## Exercise prompt
Using the data that follows, give again word for word the lines between the one holding "ATOM 121 C CA" and the one holding "ATOM 164 N N", inclusive. Omit the pictures.
Data listing START
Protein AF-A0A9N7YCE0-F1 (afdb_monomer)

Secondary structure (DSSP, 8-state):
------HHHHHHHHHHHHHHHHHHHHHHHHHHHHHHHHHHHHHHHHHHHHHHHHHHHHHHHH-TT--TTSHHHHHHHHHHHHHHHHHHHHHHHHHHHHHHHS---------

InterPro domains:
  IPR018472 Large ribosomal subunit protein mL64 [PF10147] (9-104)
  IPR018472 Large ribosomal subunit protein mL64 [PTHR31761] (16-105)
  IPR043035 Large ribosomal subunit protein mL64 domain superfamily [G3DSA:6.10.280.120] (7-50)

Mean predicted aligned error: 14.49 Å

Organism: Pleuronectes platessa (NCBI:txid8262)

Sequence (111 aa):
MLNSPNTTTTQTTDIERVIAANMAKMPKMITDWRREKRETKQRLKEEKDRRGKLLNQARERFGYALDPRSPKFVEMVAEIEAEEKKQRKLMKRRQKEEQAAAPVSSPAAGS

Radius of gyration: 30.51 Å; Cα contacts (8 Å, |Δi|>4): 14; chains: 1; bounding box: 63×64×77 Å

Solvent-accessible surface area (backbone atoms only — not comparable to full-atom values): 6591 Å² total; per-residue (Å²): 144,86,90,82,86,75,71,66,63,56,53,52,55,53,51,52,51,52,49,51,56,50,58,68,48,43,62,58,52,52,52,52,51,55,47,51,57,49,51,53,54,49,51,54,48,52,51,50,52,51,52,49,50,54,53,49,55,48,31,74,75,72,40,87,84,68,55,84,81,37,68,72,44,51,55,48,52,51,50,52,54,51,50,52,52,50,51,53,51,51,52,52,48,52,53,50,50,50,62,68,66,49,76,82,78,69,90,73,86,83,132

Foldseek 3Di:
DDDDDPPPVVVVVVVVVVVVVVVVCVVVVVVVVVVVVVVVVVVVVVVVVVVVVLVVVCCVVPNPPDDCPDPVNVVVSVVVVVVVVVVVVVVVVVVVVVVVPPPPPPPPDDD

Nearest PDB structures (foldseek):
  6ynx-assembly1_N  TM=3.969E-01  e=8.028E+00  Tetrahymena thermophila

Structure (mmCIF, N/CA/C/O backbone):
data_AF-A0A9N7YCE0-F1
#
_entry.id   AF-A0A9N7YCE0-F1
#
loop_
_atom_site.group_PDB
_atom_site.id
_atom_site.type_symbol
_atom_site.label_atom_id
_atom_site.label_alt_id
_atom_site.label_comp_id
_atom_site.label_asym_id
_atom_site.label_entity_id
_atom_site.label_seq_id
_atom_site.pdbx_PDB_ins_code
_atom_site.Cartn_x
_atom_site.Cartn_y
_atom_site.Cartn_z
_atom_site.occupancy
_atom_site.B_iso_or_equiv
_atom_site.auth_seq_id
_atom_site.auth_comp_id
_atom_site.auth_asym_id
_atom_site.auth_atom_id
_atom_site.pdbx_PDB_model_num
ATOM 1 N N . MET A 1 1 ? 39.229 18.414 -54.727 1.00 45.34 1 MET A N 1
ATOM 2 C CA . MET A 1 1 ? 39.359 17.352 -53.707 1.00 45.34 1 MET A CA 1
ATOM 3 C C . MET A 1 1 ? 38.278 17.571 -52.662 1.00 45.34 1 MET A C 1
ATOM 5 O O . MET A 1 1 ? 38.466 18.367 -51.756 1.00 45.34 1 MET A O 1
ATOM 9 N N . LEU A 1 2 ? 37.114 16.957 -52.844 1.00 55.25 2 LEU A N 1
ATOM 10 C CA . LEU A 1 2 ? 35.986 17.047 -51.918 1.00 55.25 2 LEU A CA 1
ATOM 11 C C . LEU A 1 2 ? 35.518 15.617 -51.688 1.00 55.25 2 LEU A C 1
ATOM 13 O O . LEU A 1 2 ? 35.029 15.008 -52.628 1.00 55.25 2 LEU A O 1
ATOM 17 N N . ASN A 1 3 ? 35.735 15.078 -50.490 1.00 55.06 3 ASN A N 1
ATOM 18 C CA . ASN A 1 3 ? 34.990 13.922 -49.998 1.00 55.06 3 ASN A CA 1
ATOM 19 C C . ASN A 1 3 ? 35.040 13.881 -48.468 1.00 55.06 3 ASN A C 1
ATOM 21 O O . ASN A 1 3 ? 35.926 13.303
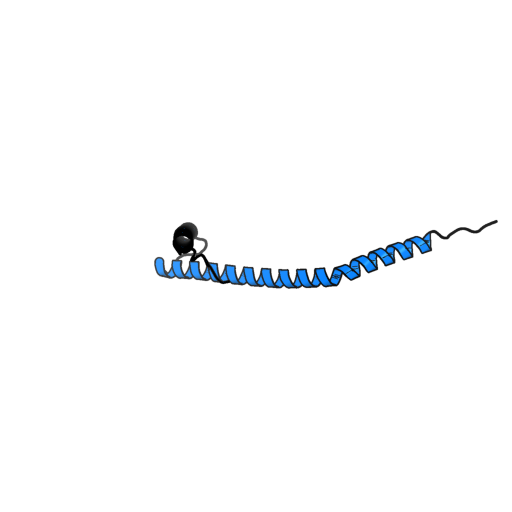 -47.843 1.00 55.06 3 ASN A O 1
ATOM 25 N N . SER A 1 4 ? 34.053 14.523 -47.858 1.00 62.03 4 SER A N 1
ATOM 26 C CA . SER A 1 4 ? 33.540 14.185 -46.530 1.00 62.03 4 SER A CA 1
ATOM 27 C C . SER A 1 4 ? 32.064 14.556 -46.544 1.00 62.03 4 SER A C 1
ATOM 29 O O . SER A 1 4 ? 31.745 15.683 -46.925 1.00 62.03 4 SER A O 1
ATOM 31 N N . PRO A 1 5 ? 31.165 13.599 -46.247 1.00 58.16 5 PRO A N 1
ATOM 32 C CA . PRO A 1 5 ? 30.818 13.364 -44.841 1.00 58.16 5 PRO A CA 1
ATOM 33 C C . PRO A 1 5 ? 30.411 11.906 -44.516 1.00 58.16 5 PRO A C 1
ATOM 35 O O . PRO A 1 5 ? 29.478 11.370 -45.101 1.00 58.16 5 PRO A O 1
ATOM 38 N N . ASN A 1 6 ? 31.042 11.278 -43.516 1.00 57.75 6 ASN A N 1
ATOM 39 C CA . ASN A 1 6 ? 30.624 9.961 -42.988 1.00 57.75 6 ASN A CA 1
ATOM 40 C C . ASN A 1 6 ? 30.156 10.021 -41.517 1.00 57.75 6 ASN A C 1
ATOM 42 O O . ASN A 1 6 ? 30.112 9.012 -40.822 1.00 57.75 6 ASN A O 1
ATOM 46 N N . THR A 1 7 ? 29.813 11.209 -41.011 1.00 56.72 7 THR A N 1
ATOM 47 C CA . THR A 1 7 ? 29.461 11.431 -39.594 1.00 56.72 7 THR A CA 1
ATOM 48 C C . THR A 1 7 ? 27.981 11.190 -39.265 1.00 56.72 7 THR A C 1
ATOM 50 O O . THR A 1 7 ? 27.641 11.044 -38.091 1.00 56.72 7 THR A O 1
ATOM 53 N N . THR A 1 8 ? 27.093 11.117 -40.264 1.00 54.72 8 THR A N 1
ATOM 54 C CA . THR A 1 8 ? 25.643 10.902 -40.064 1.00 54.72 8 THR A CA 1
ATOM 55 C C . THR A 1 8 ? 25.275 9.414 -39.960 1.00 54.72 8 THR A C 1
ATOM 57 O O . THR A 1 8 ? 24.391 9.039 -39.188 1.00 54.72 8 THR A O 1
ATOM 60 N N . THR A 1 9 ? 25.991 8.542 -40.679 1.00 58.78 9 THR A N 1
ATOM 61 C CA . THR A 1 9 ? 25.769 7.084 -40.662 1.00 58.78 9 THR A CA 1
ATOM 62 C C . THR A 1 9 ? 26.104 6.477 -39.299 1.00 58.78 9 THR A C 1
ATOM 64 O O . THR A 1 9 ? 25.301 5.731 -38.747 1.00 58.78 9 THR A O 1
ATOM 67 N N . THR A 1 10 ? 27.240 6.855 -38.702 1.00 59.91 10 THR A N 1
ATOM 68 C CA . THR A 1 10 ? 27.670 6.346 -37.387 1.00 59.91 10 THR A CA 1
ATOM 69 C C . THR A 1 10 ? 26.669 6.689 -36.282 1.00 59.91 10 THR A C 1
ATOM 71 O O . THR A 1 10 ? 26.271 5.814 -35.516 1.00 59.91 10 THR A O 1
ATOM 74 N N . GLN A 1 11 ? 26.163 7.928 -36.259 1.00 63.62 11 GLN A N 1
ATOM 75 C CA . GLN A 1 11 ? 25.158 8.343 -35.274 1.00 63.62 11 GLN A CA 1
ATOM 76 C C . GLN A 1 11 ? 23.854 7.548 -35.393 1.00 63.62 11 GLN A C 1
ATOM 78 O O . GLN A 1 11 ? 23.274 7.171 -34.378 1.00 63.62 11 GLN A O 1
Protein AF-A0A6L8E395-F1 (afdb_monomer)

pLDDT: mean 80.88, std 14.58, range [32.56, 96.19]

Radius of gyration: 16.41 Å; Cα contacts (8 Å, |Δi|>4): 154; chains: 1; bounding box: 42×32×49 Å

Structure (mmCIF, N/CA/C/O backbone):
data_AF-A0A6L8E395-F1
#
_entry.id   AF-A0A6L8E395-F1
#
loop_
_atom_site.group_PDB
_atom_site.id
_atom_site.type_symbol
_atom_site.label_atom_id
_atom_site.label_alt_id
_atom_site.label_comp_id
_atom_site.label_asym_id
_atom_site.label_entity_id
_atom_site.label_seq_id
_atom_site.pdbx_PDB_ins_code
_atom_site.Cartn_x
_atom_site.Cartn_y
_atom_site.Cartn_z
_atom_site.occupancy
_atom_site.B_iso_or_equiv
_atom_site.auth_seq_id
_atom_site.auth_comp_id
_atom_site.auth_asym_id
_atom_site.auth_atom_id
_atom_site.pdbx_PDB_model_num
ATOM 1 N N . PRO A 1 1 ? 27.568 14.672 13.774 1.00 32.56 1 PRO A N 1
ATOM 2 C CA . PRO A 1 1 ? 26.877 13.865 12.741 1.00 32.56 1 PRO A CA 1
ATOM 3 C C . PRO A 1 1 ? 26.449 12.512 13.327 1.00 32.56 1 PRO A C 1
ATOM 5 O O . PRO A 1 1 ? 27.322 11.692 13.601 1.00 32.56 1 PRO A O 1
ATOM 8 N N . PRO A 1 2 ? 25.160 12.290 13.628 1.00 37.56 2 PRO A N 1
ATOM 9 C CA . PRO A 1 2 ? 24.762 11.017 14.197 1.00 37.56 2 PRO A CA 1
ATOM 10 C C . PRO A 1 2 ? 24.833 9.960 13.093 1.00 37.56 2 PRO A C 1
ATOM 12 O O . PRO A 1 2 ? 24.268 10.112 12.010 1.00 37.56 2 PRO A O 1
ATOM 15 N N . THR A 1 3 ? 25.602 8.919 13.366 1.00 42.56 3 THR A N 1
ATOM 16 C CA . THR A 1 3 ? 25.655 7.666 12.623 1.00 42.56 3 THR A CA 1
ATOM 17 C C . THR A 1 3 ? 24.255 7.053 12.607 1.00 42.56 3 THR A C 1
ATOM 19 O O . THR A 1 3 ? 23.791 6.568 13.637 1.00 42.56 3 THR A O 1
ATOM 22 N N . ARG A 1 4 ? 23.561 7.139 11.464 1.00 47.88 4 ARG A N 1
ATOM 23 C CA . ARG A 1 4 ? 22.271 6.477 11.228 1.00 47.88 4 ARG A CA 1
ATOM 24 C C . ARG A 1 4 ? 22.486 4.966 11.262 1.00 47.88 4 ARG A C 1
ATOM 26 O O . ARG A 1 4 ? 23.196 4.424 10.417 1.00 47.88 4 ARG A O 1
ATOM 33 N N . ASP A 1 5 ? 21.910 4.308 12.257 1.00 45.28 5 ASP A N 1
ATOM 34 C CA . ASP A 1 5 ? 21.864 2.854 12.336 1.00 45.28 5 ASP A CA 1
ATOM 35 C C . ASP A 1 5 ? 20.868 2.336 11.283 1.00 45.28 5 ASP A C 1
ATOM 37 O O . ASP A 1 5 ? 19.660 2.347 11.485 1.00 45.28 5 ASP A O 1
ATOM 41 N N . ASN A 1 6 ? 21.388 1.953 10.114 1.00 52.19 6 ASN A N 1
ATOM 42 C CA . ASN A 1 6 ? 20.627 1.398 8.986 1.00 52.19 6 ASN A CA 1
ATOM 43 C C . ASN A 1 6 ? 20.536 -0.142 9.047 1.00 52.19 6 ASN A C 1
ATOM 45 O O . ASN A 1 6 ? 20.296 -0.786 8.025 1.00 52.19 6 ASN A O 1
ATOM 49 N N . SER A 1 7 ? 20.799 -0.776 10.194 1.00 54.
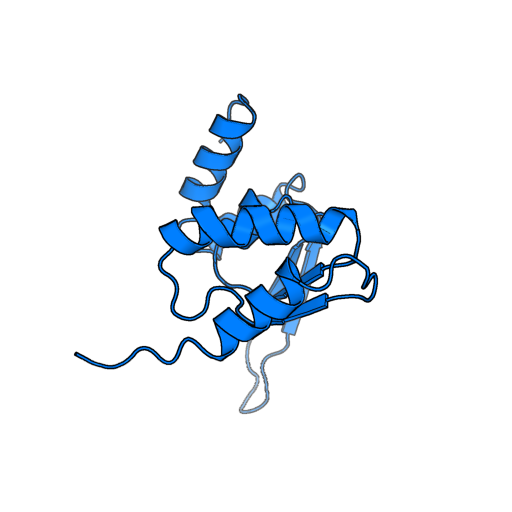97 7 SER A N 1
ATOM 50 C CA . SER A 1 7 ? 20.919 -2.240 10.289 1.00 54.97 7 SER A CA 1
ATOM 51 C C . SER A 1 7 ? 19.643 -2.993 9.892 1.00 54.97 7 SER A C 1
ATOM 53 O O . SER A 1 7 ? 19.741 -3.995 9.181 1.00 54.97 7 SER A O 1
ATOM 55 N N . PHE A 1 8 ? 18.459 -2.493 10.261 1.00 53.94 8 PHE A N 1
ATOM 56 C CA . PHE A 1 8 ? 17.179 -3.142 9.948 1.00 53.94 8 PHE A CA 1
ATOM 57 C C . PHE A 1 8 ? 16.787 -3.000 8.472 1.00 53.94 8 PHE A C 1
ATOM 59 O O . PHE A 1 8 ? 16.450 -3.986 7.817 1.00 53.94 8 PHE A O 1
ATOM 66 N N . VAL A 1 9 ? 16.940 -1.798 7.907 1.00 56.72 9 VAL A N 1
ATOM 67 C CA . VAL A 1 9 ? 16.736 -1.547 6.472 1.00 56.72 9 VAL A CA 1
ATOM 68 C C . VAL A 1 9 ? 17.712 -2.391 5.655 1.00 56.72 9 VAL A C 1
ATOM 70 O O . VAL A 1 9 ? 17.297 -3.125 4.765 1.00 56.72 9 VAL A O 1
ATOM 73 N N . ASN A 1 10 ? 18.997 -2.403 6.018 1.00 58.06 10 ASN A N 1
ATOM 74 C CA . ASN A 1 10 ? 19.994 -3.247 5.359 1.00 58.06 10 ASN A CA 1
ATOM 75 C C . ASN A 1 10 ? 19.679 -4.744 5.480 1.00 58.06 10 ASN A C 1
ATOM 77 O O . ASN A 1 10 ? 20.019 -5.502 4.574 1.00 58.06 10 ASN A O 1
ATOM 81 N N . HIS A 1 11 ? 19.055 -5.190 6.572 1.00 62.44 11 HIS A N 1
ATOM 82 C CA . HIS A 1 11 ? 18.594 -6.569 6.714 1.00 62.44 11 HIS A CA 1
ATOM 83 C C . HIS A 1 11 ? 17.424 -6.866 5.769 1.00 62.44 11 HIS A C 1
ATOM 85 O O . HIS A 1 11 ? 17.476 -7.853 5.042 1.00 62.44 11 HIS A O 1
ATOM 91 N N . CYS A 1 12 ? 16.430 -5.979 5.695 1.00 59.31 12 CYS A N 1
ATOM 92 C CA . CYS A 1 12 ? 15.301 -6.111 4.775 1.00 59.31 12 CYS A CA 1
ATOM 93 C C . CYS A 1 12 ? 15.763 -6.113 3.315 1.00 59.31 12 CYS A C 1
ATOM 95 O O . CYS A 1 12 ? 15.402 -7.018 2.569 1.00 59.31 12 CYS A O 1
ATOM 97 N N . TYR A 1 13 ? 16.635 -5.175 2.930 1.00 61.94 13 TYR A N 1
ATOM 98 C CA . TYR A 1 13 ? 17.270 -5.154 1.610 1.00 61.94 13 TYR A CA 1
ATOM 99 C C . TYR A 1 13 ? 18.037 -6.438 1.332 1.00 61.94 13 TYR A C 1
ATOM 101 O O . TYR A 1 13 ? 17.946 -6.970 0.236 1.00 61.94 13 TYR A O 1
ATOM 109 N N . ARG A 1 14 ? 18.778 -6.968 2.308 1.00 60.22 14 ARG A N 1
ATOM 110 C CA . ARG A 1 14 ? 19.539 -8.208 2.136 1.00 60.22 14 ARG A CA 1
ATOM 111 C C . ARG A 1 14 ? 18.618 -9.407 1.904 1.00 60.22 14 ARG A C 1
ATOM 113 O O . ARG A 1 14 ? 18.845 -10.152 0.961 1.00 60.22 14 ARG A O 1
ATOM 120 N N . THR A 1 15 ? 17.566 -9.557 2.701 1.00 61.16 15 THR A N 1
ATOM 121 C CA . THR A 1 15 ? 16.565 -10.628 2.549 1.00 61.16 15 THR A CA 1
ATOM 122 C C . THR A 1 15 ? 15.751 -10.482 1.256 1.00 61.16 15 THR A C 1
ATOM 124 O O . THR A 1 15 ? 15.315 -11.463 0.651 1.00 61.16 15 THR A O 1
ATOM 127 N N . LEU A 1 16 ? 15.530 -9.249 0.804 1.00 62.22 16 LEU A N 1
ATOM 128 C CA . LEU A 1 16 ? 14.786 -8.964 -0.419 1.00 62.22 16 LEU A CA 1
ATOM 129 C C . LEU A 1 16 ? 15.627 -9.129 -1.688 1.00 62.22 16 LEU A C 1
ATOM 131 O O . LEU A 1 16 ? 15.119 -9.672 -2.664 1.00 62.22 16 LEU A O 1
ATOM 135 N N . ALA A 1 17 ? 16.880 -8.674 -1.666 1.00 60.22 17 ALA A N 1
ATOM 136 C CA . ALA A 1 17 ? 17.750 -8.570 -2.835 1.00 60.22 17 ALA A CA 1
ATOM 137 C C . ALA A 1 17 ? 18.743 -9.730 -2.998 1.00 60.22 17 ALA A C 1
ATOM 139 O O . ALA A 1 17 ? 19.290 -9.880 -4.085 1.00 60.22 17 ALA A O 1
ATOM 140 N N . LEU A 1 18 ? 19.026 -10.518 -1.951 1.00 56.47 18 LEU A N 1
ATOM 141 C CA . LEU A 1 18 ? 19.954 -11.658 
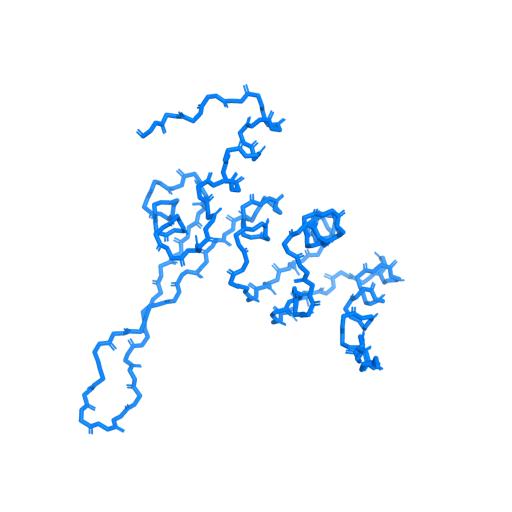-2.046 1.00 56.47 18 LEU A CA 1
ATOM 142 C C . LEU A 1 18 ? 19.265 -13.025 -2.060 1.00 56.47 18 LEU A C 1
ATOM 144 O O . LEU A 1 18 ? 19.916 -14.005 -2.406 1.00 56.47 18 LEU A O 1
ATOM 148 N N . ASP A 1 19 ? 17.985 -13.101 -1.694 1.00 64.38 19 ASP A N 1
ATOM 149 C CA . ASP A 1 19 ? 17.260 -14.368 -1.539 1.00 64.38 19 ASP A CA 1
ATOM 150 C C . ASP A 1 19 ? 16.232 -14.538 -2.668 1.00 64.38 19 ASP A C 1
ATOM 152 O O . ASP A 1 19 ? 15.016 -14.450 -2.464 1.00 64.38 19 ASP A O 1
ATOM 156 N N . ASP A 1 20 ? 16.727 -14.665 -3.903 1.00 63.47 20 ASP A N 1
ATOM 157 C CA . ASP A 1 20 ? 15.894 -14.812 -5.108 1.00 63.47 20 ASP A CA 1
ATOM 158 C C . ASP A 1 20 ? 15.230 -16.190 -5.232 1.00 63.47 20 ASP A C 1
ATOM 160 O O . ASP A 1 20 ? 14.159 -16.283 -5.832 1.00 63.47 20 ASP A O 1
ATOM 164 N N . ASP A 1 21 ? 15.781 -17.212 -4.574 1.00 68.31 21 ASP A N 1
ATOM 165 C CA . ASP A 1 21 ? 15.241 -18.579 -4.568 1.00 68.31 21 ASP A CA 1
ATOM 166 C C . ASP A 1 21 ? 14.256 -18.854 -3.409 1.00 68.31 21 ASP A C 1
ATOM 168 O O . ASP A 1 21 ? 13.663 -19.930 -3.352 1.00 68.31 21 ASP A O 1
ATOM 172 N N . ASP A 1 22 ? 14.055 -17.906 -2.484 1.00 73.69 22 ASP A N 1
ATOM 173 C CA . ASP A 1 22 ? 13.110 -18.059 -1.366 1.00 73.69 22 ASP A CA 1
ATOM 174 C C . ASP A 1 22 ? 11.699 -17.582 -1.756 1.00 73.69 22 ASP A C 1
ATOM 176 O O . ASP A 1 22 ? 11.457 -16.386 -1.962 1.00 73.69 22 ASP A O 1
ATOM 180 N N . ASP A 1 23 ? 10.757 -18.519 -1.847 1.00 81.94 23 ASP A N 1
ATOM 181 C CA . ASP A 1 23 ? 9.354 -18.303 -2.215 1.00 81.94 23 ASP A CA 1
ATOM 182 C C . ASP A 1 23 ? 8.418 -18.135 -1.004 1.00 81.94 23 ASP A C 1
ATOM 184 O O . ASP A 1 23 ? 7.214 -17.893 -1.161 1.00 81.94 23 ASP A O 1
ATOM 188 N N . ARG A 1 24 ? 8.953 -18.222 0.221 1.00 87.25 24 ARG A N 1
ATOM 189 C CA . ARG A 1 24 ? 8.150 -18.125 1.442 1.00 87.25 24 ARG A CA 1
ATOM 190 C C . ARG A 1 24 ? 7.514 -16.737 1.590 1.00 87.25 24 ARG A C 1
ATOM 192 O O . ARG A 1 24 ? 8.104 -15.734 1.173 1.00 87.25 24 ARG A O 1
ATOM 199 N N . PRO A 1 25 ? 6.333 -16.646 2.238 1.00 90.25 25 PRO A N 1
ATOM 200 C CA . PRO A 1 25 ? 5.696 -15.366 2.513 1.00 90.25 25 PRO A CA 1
Data listing END
## Finished task
ATOM 121 C CA . THR A 1 15 ? 16.565 -10.628 2.549 1.00 61.16 15 THR A CA 1
ATOM 122 C C . THR A 1 15 ? 15.751 -10.482 1.256 1.00 61.16 15 THR A C 1
ATOM 124 O O . THR A 1 15 ? 15.315 -11.463 0.651 1.00 61.16 15 THR A O 1
ATOM 127 N N . LEU A 1 16 ? 15.530 -9.249 0.804 1.00 62.22 16 LEU A N 1
ATOM 128 C CA . LEU A 1 16 ? 14.786 -8.964 -0.419 1.00 62.22 16 LEU A CA 1
ATOM 129 C C . LEU A 1 16 ? 15.627 -9.129 -1.688 1.00 62.22 16 LEU A C 1
ATOM 131 O O . LEU A 1 16 ? 15.119 -9.672 -2.664 1.00 62.22 16 LEU A O 1
ATOM 135 N N . ALA A 1 17 ? 16.880 -8.674 -1.666 1.00 60.22 17 ALA A N 1
ATOM 136 C CA . ALA A 1 17 ? 17.750 -8.570 -2.835 1.00 60.22 17 ALA A CA 1
ATOM 137 C C . ALA A 1 17 ? 18.743 -9.730 -2.998 1.00 60.22 17 ALA A C 1
ATOM 139 O O . ALA A 1 17 ? 19.290 -9.880 -4.085 1.00 60.22 17 ALA A O 1
ATOM 140 N N . LEU A 1 18 ? 19.026 -10.518 -1.951 1.00 56.47 18 LEU A N 1
ATOM 141 C CA . LEU A 1 18 ? 19.954 -11.658 
-2.046 1.00 56.47 18 LEU A CA 1
ATOM 142 C C . LEU A 1 18 ? 19.265 -13.025 -2.060 1.00 56.47 18 LEU A C 1
ATOM 144 O O . LEU A 1 18 ? 19.916 -14.005 -2.406 1.00 56.47 18 LEU A O 1
ATOM 148 N N . ASP A 1 19 ? 17.985 -13.101 -1.694 1.00 64.38 19 ASP A N 1
ATOM 149 C CA . ASP A 1 19 ? 17.260 -14.368 -1.539 1.00 64.38 19 ASP A CA 1
ATOM 150 C C . ASP A 1 19 ? 16.232 -14.538 -2.668 1.00 64.38 19 ASP A C 1
ATOM 152 O O . ASP A 1 19 ? 15.016 -14.450 -2.464 1.00 64.38 19 ASP A O 1
ATOM 156 N N . ASP A 1 20 ? 16.727 -14.665 -3.903 1.00 63.47 20 ASP A N 1
ATOM 157 C CA . ASP A 1 20 ? 15.894 -14.812 -5.108 1.00 63.47 20 ASP A CA 1
ATOM 158 C C . ASP A 1 20 ? 15.230 -16.190 -5.232 1.00 63.47 20 ASP A C 1
ATOM 160 O O . ASP A 1 20 ? 14.159 -16.283 -5.832 1.00 63.47 20 ASP A O 1
ATOM 164 N N . ASP A 1 21 ? 15.781 -17.212 -4.574 1.00 68.31 21 ASP A N 1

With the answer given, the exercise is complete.